(Stored data entries)
------------------------------------------------

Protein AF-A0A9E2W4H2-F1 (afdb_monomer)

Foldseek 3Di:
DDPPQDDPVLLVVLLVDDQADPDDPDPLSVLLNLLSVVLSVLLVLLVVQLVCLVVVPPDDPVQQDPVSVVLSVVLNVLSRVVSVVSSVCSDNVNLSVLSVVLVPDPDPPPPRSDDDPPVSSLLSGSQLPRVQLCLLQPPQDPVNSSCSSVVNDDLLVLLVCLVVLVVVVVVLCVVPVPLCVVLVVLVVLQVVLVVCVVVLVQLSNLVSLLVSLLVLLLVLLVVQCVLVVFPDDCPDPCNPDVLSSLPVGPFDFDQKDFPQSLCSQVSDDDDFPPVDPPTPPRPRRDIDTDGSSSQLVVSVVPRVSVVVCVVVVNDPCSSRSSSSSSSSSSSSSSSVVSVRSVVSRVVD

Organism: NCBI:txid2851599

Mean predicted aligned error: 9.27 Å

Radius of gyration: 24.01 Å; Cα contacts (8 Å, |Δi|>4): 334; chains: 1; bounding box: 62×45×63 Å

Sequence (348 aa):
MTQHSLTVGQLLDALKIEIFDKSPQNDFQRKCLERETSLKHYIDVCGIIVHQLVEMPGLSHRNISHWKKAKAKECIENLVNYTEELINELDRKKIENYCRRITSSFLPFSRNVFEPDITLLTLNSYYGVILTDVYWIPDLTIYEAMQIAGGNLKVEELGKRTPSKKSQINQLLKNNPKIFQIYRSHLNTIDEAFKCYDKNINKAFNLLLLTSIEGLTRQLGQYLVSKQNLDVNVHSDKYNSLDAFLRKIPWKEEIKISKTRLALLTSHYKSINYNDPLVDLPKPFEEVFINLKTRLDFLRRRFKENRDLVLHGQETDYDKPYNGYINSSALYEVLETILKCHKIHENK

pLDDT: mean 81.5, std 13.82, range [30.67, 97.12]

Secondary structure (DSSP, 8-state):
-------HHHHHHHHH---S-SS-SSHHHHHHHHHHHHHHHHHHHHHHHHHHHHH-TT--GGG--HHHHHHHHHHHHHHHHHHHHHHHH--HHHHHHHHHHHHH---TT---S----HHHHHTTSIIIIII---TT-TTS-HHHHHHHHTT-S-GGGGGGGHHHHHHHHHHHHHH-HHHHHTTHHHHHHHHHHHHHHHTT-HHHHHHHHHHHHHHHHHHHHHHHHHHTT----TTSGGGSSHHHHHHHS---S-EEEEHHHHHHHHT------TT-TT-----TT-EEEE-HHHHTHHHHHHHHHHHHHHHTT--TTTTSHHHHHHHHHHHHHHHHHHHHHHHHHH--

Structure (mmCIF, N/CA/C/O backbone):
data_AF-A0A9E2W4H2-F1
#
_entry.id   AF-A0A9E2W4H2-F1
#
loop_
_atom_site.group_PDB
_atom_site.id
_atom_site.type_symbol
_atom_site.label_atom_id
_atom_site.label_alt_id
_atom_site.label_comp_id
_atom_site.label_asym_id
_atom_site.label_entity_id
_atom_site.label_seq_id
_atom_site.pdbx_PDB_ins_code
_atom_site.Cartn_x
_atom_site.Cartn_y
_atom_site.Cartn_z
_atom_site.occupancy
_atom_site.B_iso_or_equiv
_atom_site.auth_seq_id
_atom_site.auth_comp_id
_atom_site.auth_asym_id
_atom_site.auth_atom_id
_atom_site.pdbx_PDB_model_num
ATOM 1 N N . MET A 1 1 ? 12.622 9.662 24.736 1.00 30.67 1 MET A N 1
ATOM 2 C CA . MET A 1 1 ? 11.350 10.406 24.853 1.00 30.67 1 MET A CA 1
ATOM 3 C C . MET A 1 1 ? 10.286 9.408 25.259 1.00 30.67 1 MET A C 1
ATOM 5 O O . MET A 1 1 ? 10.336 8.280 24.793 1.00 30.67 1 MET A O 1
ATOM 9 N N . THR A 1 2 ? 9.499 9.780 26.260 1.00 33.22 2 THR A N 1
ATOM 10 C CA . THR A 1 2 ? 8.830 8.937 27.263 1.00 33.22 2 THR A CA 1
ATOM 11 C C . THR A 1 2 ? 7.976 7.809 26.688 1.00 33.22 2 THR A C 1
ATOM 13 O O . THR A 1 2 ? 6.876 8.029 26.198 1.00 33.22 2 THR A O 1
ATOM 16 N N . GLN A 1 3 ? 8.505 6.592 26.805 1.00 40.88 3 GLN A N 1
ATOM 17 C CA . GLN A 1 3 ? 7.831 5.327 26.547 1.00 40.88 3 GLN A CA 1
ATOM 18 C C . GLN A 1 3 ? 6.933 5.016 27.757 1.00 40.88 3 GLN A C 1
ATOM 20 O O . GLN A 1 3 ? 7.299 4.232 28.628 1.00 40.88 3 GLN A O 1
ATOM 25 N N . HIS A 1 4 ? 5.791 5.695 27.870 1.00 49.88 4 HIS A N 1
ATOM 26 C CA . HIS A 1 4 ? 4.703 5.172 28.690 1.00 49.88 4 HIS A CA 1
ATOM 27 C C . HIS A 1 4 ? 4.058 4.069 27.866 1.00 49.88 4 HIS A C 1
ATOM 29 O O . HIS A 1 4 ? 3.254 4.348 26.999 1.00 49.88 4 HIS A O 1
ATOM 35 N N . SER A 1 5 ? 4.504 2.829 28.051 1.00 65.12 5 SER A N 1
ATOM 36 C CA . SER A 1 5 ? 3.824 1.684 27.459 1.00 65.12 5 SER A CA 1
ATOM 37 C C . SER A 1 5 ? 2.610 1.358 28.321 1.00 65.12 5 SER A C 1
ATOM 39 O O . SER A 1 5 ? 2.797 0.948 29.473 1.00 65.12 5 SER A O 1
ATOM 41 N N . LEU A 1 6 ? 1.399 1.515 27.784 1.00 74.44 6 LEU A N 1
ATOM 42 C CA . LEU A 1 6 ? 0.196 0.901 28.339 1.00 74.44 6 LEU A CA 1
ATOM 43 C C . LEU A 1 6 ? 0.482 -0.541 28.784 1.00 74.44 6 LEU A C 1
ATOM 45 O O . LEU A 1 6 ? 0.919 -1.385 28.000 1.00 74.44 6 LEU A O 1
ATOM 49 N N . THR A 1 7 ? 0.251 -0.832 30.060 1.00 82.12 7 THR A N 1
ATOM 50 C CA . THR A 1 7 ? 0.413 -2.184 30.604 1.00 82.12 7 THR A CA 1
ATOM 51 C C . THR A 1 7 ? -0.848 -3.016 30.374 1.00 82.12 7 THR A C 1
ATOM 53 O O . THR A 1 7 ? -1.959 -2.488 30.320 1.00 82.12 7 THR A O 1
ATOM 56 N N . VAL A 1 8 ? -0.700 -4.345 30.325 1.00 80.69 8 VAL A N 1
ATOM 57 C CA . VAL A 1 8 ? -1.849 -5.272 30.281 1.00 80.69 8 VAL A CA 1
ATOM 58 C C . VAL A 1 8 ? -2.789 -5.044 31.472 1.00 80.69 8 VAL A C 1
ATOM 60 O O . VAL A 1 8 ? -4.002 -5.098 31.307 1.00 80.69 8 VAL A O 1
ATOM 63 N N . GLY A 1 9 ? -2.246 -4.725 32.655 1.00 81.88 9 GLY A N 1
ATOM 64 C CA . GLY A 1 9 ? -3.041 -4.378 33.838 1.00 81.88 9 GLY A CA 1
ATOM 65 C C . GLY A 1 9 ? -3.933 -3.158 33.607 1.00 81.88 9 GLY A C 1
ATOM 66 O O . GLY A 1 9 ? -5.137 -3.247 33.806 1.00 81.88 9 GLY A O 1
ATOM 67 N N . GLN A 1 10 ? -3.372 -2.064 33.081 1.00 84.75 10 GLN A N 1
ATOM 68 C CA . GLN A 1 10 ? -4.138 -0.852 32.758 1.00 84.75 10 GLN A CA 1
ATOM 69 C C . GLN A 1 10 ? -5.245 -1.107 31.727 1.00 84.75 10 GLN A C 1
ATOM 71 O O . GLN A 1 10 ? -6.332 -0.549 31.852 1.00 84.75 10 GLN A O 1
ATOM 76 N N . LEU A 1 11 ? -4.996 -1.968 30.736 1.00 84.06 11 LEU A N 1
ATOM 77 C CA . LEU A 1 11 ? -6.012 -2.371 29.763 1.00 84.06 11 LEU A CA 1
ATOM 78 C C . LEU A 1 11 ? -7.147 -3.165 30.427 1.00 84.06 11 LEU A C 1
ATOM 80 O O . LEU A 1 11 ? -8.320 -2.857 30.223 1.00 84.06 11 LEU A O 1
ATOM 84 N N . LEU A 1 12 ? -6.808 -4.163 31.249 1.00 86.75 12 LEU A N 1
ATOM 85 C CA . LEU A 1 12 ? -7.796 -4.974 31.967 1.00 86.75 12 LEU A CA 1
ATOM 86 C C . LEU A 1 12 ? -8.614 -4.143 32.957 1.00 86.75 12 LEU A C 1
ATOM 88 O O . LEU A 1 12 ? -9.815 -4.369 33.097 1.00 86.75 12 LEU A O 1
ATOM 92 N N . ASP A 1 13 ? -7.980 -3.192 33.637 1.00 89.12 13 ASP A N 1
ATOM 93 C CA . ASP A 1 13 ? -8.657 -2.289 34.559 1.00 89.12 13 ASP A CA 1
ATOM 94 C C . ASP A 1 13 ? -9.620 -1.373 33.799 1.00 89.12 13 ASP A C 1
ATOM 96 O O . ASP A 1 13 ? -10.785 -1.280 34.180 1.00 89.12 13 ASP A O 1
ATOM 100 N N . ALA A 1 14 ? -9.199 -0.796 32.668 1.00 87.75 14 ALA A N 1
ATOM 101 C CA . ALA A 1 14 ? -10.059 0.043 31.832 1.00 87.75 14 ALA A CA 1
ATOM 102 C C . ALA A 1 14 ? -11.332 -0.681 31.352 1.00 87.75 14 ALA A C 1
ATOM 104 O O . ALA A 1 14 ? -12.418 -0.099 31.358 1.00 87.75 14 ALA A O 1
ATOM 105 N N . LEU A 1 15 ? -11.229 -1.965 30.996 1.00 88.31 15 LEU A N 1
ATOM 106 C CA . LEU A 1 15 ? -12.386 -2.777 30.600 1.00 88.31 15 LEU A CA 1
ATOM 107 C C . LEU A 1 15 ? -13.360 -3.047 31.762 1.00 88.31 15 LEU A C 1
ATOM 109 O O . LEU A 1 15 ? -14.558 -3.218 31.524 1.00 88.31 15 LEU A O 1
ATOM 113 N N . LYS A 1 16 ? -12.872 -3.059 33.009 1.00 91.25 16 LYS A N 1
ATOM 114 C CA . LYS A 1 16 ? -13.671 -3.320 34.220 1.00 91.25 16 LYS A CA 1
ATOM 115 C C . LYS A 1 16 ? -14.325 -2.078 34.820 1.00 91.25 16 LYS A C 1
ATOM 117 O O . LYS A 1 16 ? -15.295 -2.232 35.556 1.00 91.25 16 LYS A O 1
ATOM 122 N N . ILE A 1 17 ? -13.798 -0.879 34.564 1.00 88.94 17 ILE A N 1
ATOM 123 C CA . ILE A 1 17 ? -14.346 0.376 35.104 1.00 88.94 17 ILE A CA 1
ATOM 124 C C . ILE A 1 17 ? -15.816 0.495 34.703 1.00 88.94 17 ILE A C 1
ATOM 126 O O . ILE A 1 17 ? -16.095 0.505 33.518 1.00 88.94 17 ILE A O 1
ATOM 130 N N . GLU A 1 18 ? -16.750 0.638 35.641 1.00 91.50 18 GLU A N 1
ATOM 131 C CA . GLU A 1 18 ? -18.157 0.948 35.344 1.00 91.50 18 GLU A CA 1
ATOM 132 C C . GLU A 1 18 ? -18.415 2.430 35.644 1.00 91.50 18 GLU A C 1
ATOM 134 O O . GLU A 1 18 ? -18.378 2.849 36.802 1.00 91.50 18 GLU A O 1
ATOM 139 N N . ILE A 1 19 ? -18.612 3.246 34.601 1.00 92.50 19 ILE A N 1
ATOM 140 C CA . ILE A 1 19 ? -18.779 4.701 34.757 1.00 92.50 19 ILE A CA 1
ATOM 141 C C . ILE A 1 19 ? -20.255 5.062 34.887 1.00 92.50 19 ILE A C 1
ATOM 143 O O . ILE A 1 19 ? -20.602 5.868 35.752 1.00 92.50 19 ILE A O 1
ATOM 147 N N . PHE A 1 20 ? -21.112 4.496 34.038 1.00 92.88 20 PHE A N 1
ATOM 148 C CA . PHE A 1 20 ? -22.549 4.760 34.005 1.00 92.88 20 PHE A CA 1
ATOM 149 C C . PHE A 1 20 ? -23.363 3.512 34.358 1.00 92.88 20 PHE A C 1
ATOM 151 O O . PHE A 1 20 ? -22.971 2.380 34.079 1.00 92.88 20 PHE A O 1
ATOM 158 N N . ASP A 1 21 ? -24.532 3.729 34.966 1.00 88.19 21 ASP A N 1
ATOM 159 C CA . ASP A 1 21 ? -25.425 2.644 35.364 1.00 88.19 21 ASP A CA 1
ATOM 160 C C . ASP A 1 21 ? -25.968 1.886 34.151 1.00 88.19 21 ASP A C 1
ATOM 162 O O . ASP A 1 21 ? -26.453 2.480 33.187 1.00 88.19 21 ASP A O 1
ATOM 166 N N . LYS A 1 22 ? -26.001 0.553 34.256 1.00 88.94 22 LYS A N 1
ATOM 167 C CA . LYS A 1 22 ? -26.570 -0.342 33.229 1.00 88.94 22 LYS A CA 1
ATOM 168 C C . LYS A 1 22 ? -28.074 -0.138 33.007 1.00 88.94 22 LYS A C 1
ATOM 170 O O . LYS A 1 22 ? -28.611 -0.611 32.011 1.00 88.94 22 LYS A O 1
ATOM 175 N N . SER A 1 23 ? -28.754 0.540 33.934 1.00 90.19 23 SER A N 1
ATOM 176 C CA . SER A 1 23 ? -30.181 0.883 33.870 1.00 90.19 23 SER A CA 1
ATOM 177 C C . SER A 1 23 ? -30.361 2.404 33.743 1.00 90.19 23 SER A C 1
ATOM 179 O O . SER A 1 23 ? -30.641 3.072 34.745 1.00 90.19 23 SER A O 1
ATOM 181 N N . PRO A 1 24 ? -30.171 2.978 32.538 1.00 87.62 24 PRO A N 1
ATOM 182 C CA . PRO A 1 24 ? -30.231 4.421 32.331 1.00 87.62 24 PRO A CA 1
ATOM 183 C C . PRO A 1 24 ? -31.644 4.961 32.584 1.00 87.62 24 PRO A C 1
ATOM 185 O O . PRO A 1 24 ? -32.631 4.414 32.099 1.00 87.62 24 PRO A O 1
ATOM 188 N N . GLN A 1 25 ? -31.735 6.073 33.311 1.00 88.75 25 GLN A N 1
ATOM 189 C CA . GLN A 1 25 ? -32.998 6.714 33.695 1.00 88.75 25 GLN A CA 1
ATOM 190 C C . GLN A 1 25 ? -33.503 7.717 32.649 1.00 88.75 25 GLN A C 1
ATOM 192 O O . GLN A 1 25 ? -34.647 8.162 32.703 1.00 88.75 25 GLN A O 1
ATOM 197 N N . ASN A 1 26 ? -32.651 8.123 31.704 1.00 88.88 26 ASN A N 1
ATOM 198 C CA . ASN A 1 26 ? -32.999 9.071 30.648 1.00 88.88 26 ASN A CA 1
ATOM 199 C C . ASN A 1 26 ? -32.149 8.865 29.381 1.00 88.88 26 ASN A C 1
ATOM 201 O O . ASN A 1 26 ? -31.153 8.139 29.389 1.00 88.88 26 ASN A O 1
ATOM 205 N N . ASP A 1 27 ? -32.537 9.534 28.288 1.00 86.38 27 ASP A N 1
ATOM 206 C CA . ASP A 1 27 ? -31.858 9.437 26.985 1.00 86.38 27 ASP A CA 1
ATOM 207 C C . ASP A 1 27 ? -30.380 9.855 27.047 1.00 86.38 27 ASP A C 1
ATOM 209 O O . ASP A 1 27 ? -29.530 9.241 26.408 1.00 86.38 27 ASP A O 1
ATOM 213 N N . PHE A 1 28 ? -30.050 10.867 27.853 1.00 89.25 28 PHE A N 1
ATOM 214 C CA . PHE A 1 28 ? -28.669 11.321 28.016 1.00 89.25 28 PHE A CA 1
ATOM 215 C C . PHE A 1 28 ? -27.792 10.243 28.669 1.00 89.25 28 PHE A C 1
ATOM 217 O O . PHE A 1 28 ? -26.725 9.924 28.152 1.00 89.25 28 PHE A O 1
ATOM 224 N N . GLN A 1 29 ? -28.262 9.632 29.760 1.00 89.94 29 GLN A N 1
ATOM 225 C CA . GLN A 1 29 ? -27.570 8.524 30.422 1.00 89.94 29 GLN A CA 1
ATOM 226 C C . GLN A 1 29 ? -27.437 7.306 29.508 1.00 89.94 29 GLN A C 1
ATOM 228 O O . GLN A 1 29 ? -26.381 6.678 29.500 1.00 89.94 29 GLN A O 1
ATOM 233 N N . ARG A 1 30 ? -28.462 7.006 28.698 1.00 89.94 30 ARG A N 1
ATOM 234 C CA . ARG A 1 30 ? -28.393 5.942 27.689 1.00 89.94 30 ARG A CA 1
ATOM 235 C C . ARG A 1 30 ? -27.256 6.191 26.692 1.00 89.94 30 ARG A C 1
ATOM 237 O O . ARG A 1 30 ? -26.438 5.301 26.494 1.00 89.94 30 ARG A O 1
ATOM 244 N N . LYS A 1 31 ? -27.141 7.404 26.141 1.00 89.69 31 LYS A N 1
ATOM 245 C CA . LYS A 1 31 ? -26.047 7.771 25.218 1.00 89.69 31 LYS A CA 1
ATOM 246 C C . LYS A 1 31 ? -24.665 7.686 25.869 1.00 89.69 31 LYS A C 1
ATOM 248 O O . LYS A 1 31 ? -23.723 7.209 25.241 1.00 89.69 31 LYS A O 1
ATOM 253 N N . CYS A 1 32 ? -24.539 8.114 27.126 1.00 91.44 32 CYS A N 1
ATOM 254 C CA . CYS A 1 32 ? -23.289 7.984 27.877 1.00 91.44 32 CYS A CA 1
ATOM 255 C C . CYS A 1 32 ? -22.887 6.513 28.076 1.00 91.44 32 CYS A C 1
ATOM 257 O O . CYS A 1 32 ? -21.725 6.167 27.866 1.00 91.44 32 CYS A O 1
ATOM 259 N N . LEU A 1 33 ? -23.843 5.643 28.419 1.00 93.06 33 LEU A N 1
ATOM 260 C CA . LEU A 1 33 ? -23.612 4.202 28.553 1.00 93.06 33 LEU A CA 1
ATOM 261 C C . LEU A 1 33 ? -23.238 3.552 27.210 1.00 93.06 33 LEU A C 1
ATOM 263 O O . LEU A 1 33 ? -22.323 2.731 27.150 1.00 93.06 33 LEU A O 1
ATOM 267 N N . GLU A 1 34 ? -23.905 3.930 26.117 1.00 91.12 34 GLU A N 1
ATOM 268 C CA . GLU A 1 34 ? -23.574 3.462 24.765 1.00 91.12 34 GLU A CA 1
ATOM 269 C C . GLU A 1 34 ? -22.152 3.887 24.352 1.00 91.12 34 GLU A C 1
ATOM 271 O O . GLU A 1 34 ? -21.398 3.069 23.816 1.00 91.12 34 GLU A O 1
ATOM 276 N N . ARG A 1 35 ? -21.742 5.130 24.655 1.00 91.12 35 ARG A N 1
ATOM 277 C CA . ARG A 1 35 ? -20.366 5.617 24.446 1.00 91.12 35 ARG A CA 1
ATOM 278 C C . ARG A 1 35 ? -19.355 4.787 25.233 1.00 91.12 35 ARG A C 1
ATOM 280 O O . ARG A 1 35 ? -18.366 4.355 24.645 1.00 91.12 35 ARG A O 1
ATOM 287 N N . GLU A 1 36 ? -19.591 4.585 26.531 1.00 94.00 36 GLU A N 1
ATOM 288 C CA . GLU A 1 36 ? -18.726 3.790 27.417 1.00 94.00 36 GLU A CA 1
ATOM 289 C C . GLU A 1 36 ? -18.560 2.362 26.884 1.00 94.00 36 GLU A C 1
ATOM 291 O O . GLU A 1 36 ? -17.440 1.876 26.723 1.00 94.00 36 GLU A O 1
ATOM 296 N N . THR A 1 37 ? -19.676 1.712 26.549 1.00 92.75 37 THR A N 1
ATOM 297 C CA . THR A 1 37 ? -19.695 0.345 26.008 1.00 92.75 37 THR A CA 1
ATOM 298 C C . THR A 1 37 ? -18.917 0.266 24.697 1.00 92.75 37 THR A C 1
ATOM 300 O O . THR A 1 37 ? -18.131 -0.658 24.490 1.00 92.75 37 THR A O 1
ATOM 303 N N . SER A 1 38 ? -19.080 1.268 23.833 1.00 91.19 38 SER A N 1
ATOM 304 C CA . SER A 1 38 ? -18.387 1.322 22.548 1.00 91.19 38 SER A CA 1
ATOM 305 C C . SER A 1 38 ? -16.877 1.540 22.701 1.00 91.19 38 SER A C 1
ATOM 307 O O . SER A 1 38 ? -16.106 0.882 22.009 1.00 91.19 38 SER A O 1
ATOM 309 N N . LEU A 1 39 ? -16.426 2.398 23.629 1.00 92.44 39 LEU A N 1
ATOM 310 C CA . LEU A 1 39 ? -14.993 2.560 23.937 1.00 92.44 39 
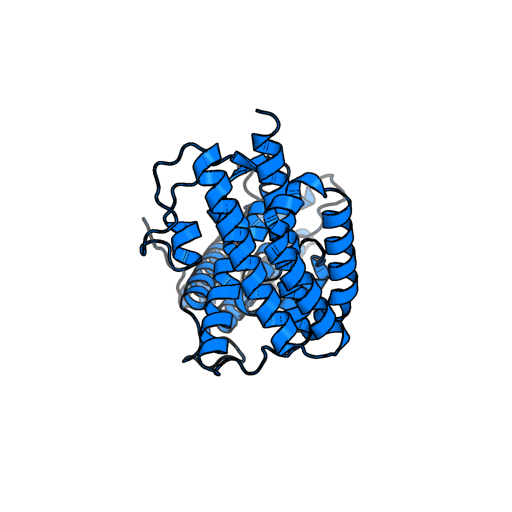LEU A CA 1
ATOM 311 C C . LEU A 1 39 ? -14.368 1.234 24.362 1.00 92.44 39 LEU A C 1
ATOM 313 O O . LEU A 1 39 ? -13.359 0.820 23.798 1.00 92.44 39 LEU A O 1
ATOM 317 N N . LYS A 1 40 ? -15.000 0.551 25.321 1.00 93.56 40 LYS A N 1
ATOM 318 C CA . LYS A 1 40 ? -14.528 -0.741 25.833 1.00 93.56 40 LYS A CA 1
ATOM 319 C C . LYS A 1 40 ? -14.477 -1.805 24.747 1.00 93.56 40 LYS A C 1
ATOM 321 O O . LYS A 1 40 ? -13.480 -2.510 24.637 1.00 93.56 40 LYS A O 1
ATOM 326 N N . HIS A 1 41 ? -15.516 -1.886 23.917 1.00 91.31 41 HIS A N 1
ATOM 327 C CA . HIS A 1 41 ? -15.539 -2.813 22.791 1.00 91.31 41 HIS A CA 1
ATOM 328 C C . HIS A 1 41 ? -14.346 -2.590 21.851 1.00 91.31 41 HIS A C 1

------------------------------------------------

Try it:
In the records above, find the line with "ATOM 151 O O"; write out exactly that line and each one after it, stopping after the line with "ATOM 206 C CA".

Response area:
ATOM 151 O O . PHE A 1 20 ? -22.971 2.380 34.079 1.00 92.88 20 PHE A O 1
ATOM 158 N N . ASP A 1 21 ? -24.532 3.729 34.966 1.00 88.19 21 ASP A N 1
ATOM 159 C CA . ASP A 1 21 ? -25.425 2.644 35.364 1.00 88.19 21 ASP A CA 1
ATOM 160 C C . ASP A 1 21 ? -25.968 1.886 34.151 1.00 88.19 21 ASP A C 1
ATOM 162 O O . ASP A 1 21 ? -26.453 2.480 33.187 1.00 88.19 21 ASP A O 1
ATOM 166 N N . LYS A 1 22 ? -26.001 0.553 34.256 1.00 88.94 22 LYS A N 1
ATOM 167 C CA . LYS A 1 22 ? -26.570 -0.342 33.229 1.00 88.94 22 LYS A CA 1
ATOM 168 C C . LYS A 1 22 ? -28.074 -0.138 33.007 1.00 88.94 22 LYS A C 1
ATOM 170 O O . LYS A 1 22 ? -28.611 -0.611 32.011 1.00 88.94 22 LYS A O 1
ATOM 175 N N . SER A 1 23 ? -28.754 0.540 33.934 1.00 90.19 23 SER A N 1
ATOM 176 C CA . SER A 1 23 ? -30.181 0.883 33.870 1.00 90.19 23 SER A CA 1
ATOM 177 C C . SER A 1 23 ? -30.361 2.404 33.743 1.00 90.19 23 SER A C 1
ATOM 179 O O . SER A 1 23 ? -30.641 3.072 34.745 1.00 90.19 23 SER A O 1
ATOM 181 N N . PRO A 1 24 ? -30.171 2.978 32.538 1.00 87.62 24 PRO A N 1
ATOM 182 C CA . PRO A 1 24 ? -30.231 4.421 32.331 1.00 87.62 24 PRO A CA 1
ATOM 183 C C . PRO A 1 24 ? -31.644 4.961 32.584 1.00 87.62 24 PRO A C 1
ATOM 185 O O . PRO A 1 24 ? -32.631 4.414 32.099 1.00 87.62 24 PRO A O 1
ATOM 188 N N . GLN A 1 25 ? -31.735 6.073 33.311 1.00 88.75 25 GLN A N 1
ATOM 189 C CA . GLN A 1 25 ? -32.998 6.714 33.695 1.00 88.75 25 GLN A CA 1
ATOM 190 C C . GLN A 1 25 ? -33.503 7.717 32.649 1.00 88.75 25 GLN A C 1
ATOM 192 O O . GLN A 1 25 ? -34.647 8.162 32.703 1.00 88.75 25 GLN A O 1
ATOM 197 N N . ASN A 1 26 ? -32.651 8.123 31.704 1.00 88.88 26 ASN A N 1
ATOM 198 C CA . ASN A 1 26 ? -32.999 9.071 30.648 1.00 88.88 26 ASN A CA 1
ATOM 199 C C . ASN A 1 26 ? -32.149 8.865 29.381 1.00 88.88 26 ASN A C 1
ATOM 201 O O . ASN A 1 26 ? -31.153 8.139 29.389 1.00 88.88 26 ASN A O 1
ATOM 205 N N . ASP A 1 27 ? -32.537 9.534 28.288 1.00 86.38 27 ASP A N 1
ATOM 206 C CA . ASP A 1 27 ? -31.858 9.437 26.985 1.00 86.38 27 ASP A CA 1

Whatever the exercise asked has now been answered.